If you have only two lights on your key switch panel...one is and over heat and the other is the oil pressure. If appears, whomever installed your engine did not put the addtional two lights in to save a couple of bucks. I recommend that you purchase a 32340-ZW7-000AH light panel. You should be able to plug it right into your wiring harness in your dash. Even if you do not permanently mount it, it will help identify problems when there are alarms like you are getting. 32340-ZW7-000AH.jpg

Mikehttp://www.marineengine.com/content/images/accessories/32340-ZW7-000AH.jpg
 
Mike - Did I screw up? I thought the two-light system was the oil pressure and the MIL (PGM FI) lights. If they're just oil pressure and overheat, no wonder he didn't get any codes.

Crap - sorry 'bout that efish.
 
chawk_man,

Sorry, but true.

Rereading the first post,efish said, that he disconnected his water separator and shorted the connector. The short would cause an alarm. Just disconnect the connector going to the water separator and see if the alarm goes away.

Mike

Mike
 
Chawk/Hondadude,

Thanks for your help and suggestions! The warning activation system table in the book makes more sense, knowing that there are two additional lights that were never installed. I now realize I am getting the intermittent short alarm and not the prolonged alarm. Can the title of this thread be changed to prevent confusion for others in the future?? Since the prolonged buzzer sound takes precendence over the short buzzer sound, it does look to be a water seperator problem.

Hondadude: As you stated, I tried both shorting the water seperator and disconnecting it earlier because I didn't realize if it was a normally open or closed circuit. This was before I knew anything about the red service connector. Since then I tried clearing the alarm. Then it came back (the buzzer). Are you saying that I should clear the alarm once again, then disconnect the wire on the on board water seperator, before cranking the motor? Thanks again guys!
 
First of all, if your alarm sounds at 1 second intervals, it is not the water separator. If it is the water separator, the alarm sounds at least twice as fast if not more than 1 second intervals. It also normally will sound just turning on the key to on (without starting the engine).

Honestly, if it is the water separator, I do not know for sure that it makes a stored code that you have to reset. I do not think so. It will not hurt to try. Disconnect the water separator first, then clear the codes.

If you had the two lights (that you do not have), neither would be lit if it is a water separator alarm.

Mike
 
I found a blown 150A starter fuse.
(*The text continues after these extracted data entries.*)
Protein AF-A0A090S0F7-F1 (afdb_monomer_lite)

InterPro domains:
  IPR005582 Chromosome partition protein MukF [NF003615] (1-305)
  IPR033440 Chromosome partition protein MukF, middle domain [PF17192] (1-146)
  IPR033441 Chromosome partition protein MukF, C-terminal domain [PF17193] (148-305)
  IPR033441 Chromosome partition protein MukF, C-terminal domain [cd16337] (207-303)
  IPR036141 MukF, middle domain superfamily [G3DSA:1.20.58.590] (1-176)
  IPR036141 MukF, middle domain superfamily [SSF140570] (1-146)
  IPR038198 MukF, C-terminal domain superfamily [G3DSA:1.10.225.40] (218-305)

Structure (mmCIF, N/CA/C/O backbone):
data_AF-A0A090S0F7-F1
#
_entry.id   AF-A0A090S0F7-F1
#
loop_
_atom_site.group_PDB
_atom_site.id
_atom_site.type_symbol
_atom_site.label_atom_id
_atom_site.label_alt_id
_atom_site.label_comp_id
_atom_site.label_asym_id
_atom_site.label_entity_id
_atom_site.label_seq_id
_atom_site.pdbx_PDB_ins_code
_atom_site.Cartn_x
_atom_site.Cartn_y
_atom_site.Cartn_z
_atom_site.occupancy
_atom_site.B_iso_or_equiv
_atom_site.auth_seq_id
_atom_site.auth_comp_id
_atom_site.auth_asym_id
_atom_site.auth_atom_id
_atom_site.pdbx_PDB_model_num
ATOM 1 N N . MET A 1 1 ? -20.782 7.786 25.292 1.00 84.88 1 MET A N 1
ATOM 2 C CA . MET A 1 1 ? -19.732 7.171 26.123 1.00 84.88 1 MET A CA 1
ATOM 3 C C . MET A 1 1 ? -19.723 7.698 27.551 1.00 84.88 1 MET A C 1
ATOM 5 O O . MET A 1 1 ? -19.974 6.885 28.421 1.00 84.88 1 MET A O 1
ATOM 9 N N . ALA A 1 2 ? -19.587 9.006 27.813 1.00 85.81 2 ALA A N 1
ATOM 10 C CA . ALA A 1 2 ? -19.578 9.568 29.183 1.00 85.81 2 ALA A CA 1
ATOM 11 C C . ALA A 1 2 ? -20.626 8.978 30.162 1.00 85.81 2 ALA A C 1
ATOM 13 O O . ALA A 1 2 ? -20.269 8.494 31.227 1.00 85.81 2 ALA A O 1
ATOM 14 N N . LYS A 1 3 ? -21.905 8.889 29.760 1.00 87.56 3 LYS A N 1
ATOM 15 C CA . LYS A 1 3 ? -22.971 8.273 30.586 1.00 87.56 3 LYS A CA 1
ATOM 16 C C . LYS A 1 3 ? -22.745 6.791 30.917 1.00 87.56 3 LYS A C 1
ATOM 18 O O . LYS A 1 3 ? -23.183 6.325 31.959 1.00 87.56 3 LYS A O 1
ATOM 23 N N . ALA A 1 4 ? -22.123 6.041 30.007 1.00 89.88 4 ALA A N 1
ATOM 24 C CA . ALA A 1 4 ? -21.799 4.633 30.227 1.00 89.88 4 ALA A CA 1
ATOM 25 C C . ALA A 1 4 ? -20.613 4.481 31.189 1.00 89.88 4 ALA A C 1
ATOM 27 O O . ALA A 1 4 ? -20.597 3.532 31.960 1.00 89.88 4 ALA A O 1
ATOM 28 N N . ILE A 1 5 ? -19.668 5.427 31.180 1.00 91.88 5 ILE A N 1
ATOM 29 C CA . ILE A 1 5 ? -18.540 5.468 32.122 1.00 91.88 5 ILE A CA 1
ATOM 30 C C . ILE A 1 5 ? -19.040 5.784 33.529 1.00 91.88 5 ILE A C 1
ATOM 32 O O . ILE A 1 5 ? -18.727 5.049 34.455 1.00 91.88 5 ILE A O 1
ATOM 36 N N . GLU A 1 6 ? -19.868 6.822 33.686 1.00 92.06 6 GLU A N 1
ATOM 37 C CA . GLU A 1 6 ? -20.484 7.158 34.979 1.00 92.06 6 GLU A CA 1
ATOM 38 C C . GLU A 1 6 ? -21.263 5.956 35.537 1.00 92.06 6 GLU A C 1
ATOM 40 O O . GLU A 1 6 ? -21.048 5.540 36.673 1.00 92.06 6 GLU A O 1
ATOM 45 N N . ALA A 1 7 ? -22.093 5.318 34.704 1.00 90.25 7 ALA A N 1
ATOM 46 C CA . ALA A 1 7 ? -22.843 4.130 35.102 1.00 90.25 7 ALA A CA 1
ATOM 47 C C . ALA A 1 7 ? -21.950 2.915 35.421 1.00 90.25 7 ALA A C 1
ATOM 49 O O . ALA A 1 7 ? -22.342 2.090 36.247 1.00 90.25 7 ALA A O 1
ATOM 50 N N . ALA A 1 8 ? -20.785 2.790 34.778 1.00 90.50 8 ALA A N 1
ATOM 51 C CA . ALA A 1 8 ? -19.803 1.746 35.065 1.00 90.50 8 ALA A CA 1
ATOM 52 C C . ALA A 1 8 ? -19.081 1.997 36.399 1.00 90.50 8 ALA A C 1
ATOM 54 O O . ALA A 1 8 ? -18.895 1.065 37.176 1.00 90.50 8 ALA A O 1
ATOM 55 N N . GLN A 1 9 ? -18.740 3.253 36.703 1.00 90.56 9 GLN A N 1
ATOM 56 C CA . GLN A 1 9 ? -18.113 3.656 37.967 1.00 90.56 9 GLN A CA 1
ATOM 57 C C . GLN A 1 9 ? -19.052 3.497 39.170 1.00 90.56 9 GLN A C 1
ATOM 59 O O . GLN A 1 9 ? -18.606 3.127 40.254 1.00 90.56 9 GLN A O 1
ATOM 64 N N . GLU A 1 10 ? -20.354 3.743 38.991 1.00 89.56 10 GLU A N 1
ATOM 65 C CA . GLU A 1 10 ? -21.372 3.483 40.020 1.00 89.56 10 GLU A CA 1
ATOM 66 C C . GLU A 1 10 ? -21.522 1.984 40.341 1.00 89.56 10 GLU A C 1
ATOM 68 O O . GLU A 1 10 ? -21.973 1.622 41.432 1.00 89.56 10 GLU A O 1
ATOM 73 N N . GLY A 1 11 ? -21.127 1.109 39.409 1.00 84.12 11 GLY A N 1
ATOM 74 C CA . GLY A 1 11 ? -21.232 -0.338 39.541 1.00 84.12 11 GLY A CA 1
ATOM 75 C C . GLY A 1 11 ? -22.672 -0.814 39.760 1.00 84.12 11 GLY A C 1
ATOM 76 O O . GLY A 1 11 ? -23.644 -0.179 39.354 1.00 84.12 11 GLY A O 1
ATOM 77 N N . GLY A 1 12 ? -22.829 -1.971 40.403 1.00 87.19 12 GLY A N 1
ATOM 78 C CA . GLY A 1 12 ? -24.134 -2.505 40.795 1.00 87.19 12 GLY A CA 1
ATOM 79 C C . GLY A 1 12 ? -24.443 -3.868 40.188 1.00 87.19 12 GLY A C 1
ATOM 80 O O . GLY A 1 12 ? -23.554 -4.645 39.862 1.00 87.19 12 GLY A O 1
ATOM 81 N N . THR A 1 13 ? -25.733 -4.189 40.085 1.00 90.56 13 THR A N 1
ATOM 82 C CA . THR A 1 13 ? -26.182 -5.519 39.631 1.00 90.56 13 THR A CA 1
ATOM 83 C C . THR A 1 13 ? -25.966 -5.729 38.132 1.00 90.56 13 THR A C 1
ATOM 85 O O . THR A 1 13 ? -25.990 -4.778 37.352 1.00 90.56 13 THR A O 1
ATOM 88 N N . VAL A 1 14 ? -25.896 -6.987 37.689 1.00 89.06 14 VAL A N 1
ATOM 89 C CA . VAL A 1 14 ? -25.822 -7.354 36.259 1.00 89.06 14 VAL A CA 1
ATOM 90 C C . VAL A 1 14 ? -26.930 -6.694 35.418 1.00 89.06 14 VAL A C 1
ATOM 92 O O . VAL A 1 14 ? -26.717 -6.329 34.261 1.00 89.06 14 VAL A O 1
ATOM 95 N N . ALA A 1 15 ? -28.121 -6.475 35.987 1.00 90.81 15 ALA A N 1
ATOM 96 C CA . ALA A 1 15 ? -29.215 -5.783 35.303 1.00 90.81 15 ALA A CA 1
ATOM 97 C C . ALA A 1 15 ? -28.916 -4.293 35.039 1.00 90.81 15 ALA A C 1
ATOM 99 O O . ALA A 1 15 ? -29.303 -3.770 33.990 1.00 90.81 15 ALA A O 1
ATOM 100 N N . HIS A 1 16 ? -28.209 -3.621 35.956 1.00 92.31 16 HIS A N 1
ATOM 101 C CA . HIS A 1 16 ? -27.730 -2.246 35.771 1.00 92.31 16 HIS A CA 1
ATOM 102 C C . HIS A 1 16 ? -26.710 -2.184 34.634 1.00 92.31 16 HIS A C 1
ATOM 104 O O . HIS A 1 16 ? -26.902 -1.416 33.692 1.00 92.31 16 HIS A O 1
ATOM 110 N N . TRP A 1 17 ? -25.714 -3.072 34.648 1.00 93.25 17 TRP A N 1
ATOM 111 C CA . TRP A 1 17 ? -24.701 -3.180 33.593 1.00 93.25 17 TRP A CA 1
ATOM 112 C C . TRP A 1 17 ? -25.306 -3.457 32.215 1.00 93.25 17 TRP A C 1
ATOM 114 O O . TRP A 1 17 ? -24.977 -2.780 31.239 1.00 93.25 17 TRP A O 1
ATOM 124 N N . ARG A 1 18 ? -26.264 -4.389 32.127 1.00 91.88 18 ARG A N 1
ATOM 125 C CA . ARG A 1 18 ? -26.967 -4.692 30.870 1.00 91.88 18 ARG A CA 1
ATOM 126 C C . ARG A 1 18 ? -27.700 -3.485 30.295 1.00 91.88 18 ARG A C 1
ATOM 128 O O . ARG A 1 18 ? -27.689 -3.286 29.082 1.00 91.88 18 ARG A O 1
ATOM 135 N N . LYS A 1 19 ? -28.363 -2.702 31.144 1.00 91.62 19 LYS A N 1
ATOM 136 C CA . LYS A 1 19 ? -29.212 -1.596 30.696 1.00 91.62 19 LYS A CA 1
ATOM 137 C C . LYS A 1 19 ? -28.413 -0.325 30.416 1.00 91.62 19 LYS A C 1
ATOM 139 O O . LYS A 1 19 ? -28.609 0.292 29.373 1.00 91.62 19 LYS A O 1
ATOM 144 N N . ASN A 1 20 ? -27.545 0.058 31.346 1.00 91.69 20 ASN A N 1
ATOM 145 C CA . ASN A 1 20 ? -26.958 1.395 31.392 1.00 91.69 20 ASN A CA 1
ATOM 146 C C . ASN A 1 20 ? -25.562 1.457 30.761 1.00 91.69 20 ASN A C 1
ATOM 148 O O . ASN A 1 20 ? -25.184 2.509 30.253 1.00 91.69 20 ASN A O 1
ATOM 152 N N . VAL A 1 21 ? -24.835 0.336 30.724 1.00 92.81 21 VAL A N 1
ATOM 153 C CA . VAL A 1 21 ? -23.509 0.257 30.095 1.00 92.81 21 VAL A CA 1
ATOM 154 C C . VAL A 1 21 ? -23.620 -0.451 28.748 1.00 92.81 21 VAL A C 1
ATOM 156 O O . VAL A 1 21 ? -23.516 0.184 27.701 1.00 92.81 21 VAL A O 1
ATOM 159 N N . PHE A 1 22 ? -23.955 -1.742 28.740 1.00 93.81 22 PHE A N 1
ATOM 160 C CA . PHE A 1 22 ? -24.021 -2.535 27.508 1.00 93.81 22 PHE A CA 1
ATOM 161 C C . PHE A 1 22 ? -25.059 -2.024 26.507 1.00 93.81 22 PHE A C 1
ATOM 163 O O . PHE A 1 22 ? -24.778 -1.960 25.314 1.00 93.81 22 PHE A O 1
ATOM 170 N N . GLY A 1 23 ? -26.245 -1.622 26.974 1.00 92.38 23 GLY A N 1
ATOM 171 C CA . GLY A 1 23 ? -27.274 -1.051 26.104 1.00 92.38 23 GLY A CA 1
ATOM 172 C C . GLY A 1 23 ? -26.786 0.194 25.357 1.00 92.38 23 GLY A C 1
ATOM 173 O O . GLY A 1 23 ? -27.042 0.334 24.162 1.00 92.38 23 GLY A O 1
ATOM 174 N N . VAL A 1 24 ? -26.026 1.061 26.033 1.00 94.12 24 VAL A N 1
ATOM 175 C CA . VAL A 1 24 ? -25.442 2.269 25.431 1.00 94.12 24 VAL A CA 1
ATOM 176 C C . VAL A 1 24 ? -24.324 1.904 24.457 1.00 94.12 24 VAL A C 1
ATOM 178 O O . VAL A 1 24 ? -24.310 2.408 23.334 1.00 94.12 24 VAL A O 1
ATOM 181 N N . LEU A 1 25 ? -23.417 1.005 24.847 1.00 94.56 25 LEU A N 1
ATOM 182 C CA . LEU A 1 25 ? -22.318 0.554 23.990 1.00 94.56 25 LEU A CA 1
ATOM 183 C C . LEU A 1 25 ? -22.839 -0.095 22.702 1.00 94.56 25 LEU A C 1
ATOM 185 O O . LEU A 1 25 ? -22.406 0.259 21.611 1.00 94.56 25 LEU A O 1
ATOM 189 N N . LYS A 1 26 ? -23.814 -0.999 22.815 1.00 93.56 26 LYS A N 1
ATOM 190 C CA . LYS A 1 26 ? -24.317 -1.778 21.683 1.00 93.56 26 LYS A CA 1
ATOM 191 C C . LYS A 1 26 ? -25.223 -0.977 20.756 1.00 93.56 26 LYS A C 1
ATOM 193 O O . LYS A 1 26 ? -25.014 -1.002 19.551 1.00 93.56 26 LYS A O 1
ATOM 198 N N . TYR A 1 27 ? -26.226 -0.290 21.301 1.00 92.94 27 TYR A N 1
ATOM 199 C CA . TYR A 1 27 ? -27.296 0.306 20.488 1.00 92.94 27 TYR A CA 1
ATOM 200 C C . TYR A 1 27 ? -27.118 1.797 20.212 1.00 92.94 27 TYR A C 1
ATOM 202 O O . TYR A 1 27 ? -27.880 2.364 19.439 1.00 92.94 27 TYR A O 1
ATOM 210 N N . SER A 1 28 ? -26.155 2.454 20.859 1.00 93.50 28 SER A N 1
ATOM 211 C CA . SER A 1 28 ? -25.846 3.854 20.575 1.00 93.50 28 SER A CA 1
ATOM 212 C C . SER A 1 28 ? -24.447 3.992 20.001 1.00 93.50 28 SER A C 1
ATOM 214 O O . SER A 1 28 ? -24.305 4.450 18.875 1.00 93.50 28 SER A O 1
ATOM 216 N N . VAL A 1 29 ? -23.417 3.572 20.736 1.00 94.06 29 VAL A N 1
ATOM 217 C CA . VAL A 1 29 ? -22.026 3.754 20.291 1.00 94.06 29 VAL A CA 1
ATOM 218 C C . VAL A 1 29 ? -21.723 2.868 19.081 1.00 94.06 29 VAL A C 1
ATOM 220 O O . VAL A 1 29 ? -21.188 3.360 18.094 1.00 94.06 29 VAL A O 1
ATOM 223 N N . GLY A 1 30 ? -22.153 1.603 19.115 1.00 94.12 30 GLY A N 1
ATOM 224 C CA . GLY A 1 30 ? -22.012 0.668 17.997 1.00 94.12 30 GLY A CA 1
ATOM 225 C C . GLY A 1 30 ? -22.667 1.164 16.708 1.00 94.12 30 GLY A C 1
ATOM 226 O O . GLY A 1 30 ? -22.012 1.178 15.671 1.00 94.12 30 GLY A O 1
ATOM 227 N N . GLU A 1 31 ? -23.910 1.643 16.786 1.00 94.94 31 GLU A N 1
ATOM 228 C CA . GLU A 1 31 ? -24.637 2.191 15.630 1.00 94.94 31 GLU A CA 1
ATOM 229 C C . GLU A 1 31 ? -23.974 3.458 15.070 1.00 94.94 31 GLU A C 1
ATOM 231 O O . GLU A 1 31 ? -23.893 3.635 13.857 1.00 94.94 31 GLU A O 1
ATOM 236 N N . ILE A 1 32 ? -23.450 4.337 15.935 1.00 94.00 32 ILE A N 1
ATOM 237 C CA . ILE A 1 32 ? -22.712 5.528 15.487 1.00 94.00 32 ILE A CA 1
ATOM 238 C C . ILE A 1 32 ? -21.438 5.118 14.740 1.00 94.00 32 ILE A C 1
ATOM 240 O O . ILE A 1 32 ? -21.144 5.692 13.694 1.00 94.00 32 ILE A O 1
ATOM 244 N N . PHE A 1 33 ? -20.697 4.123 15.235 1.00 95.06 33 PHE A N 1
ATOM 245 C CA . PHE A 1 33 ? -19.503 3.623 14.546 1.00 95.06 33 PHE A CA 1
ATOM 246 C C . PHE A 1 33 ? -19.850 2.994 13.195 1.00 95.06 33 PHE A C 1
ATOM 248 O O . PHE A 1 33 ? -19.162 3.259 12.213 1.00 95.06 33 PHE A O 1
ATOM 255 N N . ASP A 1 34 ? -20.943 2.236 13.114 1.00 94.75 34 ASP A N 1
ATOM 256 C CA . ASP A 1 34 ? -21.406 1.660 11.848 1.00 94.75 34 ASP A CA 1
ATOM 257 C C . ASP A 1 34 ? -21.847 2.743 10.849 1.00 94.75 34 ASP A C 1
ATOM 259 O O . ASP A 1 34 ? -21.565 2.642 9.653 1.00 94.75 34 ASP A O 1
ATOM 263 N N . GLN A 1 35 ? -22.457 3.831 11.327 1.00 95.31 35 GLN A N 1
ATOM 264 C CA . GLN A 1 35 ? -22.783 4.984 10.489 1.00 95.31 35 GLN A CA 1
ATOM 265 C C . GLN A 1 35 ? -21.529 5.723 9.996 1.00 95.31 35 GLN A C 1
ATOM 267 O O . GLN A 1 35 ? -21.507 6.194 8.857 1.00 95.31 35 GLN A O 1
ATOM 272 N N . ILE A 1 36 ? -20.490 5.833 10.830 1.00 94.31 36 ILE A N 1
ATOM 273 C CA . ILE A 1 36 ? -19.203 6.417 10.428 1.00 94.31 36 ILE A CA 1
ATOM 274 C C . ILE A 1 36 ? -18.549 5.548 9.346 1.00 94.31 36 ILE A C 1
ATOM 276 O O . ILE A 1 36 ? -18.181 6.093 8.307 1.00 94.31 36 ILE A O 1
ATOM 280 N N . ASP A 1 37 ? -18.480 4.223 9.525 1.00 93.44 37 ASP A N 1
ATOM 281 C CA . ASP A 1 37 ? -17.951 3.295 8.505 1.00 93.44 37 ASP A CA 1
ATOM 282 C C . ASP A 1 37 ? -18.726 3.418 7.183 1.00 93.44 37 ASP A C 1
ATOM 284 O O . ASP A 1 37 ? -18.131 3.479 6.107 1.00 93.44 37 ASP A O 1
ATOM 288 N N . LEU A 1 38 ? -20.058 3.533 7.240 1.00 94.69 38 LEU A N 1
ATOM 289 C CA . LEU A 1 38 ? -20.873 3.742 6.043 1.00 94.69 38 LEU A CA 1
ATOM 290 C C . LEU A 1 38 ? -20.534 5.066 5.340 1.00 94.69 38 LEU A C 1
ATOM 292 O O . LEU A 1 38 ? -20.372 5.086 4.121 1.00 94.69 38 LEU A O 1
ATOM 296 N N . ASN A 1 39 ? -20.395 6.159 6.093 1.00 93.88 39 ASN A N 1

I recall accidently making contact with the wrong polarity wires on the battery when connecting the battery during last month's "monthly startup". What's strange is the motor still cranks fine. I think because the blown fuse was making partial contact. I just ordered a replacement fuse. I tested the alternator at Autozone. It tested ok on voltage (14.6VDC), but showed a "lamp alarm". I'm not sure yet if the fault caused the alternator lamp alarm or if Autozone's machine is not recongnizing one of the circuits, since they set up the test with a similar car alternator and not the marine alternator. Is there a Honda car alternator that is a near or exact match for my outboard alternator?
 
The fuse you found protects the charging circuit of the alternator. It will blow if the battery is connected incorrectly. If it is blown, your battery will not charge and guess what?...the battery charge light (which you do not have) would light and you get an alarm (like the one that you are getting).

The motor will run until the battery runs down. It may start running erratically as the battery runs down. You should have a spare fuse in the cover of your fuse holder.

I do not know about the Honda car alternators as a replacement.

I would reinstall the alternator and give it a try.